Accessing specialized knowledge and technologies
Advances in genomics, combinatorial chemistry, high-throughput screening (HTS), and cheminformatics have all contributed to an explosion in the number of new promising biological targets and lead molecules. However, it is rare that biopharmaceutical companies have all the required expertise and infrastructure in-house to fully embrace the new technologies’ potential. Thus, companies more often choose to outsource their research programs to specialized CROs or academic centers focused on a particular area of knowledge and capable of providing a state-of-the-art expertise in certain areas.
A vivid example when R&D outsourcing appears to be a smart approach for accessing a novel technology early in the drug discovery process is a collaboration with companies offering artificial intelligence (AI) and machine learning (ML) capabilities for big data analysis, hypothesis probing, accelerating hit exploration activities and identifying hidden dependencies in data patterns.
A partnership between pharmaceutical giant Pfizer and IBM’s Watson for Drug Discovery to advance cancer research made headlines recently. Scientists at Pfizer will use the IBM’s supercomputer for rapidly analyzing and testing research hypotheses from “massive volumes of disparate data sources”, including more than 30 million sources of laboratory and data reports as well as medical literature.
Lundbeck has become the latest pharmaceutical company to partner with IBM Watson Health to accelerate a discovery of psychiatric and neurological treatments.

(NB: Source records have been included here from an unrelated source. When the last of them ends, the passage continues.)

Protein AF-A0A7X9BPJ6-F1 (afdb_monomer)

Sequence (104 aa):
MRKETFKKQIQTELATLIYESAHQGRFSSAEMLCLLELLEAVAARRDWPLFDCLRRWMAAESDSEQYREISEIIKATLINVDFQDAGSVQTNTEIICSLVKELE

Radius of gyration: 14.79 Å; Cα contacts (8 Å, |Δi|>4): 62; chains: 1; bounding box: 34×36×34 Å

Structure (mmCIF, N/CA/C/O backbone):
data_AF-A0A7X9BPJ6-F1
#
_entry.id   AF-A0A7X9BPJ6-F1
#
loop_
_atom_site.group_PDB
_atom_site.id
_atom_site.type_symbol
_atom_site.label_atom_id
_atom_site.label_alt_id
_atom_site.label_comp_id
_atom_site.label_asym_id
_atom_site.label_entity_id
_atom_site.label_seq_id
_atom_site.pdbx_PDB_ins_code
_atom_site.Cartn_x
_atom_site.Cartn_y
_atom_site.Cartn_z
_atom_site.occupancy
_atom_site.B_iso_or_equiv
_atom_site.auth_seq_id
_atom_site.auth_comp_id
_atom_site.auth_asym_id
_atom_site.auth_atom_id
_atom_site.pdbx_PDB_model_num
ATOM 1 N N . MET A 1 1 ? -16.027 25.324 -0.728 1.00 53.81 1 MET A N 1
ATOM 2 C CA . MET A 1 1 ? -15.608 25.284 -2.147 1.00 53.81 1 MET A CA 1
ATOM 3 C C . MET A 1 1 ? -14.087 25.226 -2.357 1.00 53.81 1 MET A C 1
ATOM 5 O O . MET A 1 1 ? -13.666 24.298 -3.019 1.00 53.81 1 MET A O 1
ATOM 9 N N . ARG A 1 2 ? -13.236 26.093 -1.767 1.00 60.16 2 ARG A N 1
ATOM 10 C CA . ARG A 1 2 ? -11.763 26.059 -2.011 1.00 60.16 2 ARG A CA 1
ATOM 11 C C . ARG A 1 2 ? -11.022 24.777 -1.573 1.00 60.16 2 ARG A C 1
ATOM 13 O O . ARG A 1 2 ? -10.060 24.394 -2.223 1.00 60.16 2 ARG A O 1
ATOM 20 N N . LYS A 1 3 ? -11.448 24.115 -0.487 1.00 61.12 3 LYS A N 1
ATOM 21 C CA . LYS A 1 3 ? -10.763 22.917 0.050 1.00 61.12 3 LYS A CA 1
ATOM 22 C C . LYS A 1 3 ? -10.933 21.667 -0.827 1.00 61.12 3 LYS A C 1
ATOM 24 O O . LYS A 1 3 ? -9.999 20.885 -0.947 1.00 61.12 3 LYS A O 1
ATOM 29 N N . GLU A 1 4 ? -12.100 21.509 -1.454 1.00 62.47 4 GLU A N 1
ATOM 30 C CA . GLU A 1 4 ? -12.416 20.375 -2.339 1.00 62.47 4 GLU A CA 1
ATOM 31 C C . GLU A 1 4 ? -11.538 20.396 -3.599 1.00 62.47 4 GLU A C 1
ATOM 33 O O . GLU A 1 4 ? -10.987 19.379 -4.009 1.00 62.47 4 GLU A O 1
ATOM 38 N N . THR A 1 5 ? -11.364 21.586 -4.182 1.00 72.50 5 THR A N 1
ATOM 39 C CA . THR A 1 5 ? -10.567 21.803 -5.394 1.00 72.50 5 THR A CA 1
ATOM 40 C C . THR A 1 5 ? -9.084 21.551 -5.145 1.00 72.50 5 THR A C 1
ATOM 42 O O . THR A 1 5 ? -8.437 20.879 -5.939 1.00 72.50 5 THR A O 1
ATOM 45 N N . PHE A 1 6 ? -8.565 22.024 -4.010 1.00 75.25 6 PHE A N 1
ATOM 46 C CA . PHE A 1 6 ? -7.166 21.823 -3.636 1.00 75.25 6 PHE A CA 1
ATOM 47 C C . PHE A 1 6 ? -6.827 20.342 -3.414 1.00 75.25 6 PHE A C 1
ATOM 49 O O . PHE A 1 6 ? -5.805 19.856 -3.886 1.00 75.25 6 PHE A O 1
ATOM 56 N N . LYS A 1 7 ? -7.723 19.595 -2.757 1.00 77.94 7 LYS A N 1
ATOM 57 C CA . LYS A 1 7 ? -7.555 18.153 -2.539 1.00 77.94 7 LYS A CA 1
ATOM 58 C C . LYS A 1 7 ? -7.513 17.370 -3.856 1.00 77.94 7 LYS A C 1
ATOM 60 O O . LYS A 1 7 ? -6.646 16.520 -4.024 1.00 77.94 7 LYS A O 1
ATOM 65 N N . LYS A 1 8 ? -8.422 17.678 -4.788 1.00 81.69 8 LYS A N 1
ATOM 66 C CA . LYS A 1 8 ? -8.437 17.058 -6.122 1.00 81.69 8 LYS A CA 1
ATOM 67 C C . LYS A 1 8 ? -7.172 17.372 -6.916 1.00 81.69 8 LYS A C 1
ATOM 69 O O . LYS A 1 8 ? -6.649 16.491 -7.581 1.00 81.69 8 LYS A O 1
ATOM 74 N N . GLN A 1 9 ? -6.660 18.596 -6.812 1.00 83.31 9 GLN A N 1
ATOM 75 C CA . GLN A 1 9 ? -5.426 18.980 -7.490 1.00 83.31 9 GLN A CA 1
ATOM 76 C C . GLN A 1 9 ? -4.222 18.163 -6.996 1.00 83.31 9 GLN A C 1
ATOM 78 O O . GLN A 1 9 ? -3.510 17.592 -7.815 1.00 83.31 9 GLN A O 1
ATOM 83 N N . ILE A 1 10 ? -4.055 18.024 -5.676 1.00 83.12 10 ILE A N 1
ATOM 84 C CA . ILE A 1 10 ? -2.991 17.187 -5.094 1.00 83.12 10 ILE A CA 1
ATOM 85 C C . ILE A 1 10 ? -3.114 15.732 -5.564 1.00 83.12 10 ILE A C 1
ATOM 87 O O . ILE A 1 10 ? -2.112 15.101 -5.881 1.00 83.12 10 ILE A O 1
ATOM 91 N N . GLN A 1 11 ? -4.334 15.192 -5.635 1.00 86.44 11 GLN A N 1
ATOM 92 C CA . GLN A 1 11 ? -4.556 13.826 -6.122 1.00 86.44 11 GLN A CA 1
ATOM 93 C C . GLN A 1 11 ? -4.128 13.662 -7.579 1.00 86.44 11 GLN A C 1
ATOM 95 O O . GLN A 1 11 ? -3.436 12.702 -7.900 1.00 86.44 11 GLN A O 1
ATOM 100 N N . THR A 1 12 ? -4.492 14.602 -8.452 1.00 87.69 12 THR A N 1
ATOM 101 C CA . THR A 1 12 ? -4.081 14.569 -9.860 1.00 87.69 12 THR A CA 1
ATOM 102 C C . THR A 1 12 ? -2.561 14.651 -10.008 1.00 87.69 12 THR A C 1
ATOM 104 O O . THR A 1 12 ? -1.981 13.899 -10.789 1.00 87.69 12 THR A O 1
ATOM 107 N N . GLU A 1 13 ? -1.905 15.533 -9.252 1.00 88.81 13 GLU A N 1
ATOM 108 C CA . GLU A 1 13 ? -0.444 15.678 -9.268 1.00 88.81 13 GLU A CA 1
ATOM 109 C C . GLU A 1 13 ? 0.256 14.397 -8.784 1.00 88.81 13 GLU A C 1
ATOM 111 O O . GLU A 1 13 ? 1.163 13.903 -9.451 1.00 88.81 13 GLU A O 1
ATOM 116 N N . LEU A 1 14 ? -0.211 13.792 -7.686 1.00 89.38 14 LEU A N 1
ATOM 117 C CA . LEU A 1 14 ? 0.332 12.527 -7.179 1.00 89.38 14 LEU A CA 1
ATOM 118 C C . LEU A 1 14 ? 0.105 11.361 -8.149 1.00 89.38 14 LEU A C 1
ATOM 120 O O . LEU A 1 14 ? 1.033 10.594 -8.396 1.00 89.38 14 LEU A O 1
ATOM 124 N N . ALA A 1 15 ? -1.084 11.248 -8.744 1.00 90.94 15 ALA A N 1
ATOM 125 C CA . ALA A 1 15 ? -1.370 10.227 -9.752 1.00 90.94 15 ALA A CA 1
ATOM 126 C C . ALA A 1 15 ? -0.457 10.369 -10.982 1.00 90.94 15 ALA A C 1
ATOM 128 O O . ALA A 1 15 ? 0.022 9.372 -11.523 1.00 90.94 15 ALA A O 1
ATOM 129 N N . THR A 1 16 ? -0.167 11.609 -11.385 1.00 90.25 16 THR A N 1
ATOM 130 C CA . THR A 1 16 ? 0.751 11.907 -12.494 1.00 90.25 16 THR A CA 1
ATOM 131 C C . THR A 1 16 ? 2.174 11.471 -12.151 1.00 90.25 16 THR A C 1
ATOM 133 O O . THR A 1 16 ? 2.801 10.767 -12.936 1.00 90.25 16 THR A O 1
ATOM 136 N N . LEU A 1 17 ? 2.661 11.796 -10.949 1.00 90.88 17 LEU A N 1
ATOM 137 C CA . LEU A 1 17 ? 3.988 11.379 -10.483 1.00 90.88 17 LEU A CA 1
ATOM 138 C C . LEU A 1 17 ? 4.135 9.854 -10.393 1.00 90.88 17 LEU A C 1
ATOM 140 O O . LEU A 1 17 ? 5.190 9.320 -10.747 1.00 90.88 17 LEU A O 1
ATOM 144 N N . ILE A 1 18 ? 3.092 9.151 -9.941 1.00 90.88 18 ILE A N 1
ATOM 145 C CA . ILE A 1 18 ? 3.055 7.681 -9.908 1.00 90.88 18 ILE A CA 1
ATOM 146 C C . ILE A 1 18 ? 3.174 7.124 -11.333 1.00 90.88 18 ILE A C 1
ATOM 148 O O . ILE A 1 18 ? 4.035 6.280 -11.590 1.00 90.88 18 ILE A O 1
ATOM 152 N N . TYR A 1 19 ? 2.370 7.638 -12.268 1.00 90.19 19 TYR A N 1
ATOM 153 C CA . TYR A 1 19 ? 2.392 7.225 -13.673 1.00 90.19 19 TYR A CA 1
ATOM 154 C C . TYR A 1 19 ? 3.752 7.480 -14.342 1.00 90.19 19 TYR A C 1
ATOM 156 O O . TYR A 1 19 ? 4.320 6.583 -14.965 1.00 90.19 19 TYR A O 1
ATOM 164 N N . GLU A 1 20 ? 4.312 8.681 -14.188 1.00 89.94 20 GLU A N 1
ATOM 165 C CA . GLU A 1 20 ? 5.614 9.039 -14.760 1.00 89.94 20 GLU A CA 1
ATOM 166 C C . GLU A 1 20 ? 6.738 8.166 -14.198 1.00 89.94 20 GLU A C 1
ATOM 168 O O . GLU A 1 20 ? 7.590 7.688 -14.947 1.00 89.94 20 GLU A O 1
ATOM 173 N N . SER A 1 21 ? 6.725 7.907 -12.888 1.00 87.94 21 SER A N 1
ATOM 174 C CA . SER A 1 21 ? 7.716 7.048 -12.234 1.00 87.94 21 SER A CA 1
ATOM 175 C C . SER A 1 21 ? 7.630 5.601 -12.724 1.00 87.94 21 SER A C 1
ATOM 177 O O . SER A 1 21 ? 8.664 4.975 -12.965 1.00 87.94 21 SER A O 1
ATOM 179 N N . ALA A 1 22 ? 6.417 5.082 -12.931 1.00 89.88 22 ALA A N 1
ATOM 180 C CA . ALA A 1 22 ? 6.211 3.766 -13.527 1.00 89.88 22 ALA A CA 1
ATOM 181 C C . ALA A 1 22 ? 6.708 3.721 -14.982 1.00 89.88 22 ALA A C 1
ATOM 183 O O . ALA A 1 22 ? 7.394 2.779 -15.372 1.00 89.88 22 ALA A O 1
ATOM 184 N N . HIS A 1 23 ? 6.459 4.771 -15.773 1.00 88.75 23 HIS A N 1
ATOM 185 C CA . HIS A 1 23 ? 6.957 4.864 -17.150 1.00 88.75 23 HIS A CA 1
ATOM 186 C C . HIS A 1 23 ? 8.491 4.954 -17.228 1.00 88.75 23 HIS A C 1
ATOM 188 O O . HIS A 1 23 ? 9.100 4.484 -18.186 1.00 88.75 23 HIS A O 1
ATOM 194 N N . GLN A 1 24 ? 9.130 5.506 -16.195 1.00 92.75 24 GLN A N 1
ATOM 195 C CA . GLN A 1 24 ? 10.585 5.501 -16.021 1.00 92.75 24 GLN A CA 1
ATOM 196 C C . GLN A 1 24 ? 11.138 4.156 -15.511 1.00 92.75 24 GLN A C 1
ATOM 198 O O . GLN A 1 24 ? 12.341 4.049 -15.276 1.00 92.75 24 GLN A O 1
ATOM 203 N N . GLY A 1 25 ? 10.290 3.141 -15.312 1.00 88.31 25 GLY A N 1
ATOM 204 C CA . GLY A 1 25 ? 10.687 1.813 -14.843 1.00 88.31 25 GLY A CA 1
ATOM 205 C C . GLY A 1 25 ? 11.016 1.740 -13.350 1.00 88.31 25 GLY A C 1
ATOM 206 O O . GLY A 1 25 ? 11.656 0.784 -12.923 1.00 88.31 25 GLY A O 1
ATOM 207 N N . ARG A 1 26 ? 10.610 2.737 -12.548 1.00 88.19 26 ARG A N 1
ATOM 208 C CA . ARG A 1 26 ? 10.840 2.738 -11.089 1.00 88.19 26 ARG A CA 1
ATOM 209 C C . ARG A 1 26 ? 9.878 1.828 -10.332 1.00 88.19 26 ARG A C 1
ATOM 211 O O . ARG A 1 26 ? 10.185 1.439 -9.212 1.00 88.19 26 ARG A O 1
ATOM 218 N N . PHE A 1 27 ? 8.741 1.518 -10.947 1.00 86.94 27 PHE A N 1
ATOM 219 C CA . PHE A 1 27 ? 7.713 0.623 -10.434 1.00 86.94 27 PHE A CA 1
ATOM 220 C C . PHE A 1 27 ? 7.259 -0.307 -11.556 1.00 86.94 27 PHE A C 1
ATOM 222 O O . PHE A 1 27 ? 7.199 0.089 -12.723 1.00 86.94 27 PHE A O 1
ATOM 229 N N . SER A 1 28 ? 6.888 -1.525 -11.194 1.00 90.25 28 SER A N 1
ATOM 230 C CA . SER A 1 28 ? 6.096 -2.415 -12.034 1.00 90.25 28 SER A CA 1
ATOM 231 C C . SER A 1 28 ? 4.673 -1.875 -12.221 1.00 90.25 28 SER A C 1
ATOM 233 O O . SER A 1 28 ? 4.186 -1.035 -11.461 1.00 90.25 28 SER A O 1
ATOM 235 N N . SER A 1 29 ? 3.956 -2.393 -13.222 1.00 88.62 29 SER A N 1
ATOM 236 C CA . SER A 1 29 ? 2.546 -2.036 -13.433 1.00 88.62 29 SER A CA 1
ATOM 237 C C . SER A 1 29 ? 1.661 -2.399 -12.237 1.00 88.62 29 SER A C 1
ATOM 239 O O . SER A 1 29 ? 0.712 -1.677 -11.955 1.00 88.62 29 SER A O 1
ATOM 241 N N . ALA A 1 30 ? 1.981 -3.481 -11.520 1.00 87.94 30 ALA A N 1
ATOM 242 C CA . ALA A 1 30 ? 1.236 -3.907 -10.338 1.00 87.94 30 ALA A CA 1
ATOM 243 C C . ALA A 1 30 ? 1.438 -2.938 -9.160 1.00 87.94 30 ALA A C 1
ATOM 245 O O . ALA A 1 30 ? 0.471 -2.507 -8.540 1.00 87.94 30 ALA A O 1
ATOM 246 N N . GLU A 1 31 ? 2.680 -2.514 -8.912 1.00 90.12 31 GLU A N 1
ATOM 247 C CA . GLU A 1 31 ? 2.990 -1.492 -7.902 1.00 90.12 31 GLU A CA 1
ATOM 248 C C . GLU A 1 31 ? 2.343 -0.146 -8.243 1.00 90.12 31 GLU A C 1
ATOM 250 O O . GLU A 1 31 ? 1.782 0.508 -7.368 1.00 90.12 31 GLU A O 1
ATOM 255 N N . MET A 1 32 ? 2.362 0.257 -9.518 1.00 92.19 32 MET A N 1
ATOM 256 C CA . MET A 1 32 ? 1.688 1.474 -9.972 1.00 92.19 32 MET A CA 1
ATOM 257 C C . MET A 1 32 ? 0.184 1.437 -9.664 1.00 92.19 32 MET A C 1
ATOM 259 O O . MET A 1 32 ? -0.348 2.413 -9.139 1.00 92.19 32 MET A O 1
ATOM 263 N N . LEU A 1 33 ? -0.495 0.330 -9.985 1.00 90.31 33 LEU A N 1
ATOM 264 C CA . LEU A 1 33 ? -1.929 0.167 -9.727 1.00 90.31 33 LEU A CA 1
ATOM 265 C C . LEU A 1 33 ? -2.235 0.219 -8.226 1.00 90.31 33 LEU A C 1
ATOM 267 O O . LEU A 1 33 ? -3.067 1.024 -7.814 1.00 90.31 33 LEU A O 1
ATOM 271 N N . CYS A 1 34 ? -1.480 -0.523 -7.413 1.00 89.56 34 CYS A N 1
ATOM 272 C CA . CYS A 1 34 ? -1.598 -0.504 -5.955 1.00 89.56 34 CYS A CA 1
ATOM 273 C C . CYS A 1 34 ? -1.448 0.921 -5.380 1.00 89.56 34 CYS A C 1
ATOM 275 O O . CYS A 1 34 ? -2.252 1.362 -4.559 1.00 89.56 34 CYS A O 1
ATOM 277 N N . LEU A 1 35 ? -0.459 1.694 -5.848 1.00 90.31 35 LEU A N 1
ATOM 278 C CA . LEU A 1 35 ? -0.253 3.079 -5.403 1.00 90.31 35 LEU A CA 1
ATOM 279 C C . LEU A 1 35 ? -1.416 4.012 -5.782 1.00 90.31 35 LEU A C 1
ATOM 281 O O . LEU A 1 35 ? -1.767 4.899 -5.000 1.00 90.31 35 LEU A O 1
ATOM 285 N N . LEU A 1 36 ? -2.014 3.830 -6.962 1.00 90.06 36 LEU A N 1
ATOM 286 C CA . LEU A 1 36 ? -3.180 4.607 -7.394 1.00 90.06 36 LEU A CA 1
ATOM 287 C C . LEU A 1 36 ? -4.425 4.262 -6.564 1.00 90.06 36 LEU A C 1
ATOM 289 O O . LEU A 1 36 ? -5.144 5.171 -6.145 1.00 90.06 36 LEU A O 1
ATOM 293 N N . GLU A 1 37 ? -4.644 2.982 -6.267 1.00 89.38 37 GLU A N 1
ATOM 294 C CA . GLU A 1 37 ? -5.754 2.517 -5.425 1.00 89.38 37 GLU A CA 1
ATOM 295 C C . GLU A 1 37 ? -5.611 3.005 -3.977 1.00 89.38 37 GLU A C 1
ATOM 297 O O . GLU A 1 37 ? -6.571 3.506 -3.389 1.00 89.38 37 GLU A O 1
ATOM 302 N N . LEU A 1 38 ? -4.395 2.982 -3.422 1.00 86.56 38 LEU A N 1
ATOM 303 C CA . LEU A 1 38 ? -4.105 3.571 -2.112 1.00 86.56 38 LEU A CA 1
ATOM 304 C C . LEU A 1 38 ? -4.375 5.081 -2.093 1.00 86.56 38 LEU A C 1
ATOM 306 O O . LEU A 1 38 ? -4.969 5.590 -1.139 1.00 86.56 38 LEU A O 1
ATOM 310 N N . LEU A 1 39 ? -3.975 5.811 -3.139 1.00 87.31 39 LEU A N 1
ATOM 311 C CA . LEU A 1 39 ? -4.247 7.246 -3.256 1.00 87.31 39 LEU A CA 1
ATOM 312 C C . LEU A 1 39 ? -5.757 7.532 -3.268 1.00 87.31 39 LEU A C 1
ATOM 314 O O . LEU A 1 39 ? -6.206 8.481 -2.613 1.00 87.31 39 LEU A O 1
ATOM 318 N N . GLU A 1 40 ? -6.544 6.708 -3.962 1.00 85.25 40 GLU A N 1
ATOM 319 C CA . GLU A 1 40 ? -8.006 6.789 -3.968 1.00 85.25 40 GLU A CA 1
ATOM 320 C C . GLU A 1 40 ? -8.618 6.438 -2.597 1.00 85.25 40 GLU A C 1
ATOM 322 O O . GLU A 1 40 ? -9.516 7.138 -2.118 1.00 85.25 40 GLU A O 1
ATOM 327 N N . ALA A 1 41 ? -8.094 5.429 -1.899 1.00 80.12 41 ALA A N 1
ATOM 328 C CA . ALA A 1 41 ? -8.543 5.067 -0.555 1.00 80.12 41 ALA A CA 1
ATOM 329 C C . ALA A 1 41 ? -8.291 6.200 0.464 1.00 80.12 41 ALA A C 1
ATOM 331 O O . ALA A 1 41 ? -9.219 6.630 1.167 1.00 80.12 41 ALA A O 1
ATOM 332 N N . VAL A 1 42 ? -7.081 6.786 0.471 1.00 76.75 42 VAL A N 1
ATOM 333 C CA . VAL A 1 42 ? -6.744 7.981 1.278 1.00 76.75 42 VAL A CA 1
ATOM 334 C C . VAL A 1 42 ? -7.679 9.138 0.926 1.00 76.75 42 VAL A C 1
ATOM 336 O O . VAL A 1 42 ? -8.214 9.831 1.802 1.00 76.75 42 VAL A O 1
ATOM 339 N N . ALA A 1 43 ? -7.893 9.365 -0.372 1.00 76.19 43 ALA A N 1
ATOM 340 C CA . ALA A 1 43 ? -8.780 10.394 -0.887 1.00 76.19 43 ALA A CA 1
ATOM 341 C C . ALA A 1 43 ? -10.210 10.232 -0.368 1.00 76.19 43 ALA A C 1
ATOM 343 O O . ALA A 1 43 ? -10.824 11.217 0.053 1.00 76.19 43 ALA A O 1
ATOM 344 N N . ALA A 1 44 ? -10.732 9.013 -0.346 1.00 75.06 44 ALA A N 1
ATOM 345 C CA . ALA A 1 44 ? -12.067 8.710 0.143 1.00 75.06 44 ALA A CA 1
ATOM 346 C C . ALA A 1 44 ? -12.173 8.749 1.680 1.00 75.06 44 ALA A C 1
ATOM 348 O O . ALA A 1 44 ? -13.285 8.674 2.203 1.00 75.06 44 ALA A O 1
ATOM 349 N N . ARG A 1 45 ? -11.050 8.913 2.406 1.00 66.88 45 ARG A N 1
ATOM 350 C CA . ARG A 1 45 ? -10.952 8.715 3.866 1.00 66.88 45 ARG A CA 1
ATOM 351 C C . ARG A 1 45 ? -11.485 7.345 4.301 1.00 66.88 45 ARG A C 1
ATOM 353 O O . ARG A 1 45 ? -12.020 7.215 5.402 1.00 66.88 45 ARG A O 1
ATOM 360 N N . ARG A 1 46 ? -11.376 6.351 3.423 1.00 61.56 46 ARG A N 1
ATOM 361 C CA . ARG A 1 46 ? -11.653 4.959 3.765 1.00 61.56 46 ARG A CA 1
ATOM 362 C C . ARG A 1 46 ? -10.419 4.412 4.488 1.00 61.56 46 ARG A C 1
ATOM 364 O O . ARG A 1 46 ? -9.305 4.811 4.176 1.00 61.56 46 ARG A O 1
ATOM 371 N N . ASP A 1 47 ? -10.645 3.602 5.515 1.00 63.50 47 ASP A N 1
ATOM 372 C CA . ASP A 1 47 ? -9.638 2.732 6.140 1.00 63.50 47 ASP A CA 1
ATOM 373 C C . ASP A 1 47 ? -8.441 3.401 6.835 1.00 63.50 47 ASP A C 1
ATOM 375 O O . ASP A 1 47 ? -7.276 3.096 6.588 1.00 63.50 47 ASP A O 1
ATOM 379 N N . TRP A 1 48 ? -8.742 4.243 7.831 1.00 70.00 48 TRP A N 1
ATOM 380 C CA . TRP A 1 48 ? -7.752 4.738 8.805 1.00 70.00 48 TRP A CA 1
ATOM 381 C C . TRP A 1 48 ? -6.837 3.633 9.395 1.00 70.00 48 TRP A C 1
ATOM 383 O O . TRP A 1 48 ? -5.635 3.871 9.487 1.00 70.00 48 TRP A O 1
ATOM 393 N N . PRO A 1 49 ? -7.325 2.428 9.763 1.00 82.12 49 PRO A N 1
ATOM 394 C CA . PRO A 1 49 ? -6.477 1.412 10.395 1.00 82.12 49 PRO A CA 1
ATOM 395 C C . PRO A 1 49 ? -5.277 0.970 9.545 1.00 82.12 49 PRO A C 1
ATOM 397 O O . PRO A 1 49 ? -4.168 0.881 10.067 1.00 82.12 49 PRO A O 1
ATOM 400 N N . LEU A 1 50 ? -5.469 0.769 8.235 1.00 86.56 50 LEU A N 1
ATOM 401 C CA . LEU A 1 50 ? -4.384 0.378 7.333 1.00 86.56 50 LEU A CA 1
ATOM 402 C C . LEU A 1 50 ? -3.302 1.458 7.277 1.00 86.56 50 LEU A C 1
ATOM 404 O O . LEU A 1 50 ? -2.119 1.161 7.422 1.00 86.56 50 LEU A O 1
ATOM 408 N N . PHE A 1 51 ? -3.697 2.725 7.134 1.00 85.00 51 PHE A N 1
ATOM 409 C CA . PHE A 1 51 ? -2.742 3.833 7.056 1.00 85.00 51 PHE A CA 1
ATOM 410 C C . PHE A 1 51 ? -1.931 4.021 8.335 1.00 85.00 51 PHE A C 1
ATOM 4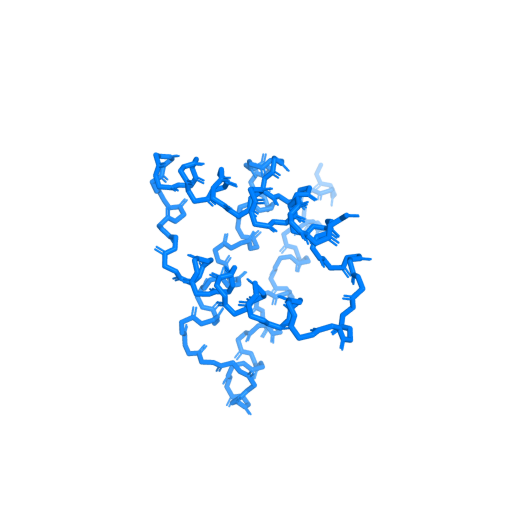12 O O . PHE A 1 51 ? -0.753 4.373 8.257 1.00 85.00 51 PHE A O 1
ATOM 419 N N . ASP A 1 52 ? -2.525 3.776 9.504 1.00 87.25 52 ASP A N 1
ATOM 420 C CA . ASP A 1 52 ? -1.770 3.825 10.756 1.00 87.25 52 ASP A CA 1
ATOM 421 C C . ASP A 1 52 ? -0.711 2.713 10.819 1.00 87.25 52 ASP A C 1
ATOM 423 O O . ASP A 1 52 ? 0.442 2.985 11.162 1.00 87.25 52 ASP A O 1
ATOM 427 N N . CYS A 1 53 ? -1.057 1.495 10.388 1.00 89.81 53 CYS A N 1
ATOM 428 C CA . CYS A 1 53 ? -0.109 0.382 10.301 1.00 89.81 53 CYS A CA 1
ATOM 429 C C . CYS A 1 53 ? 1.006 0.648 9.277 1.00 89.81 53 CYS A C 1
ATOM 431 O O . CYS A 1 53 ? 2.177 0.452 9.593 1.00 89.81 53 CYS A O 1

Another recent example includes a collaboration between pharmaceutical giant Merck and AI-focused computational company Atomwise on the undisclosed project.
Increasing speed and agility
The modern world is characterized by rapidly changing technological paradigms, exponentially growing data, and the increasing role of the interdisciplinary collaboration and expertise. Developing sophisticated in-house infrastructure and substantially expanding the count of staff with specific expertise in advanced areas of research is not only costly but also risky for a pharmaceutical company. Especially it is true at the earliest stages of drug discovery process when the uncertainty is the highest. Maintaining only the most important core functions and competencies, while outsourcing research-intensive programs with yet uncertain results to specialized CROs or academic labs, seems to be a reasonable strategy.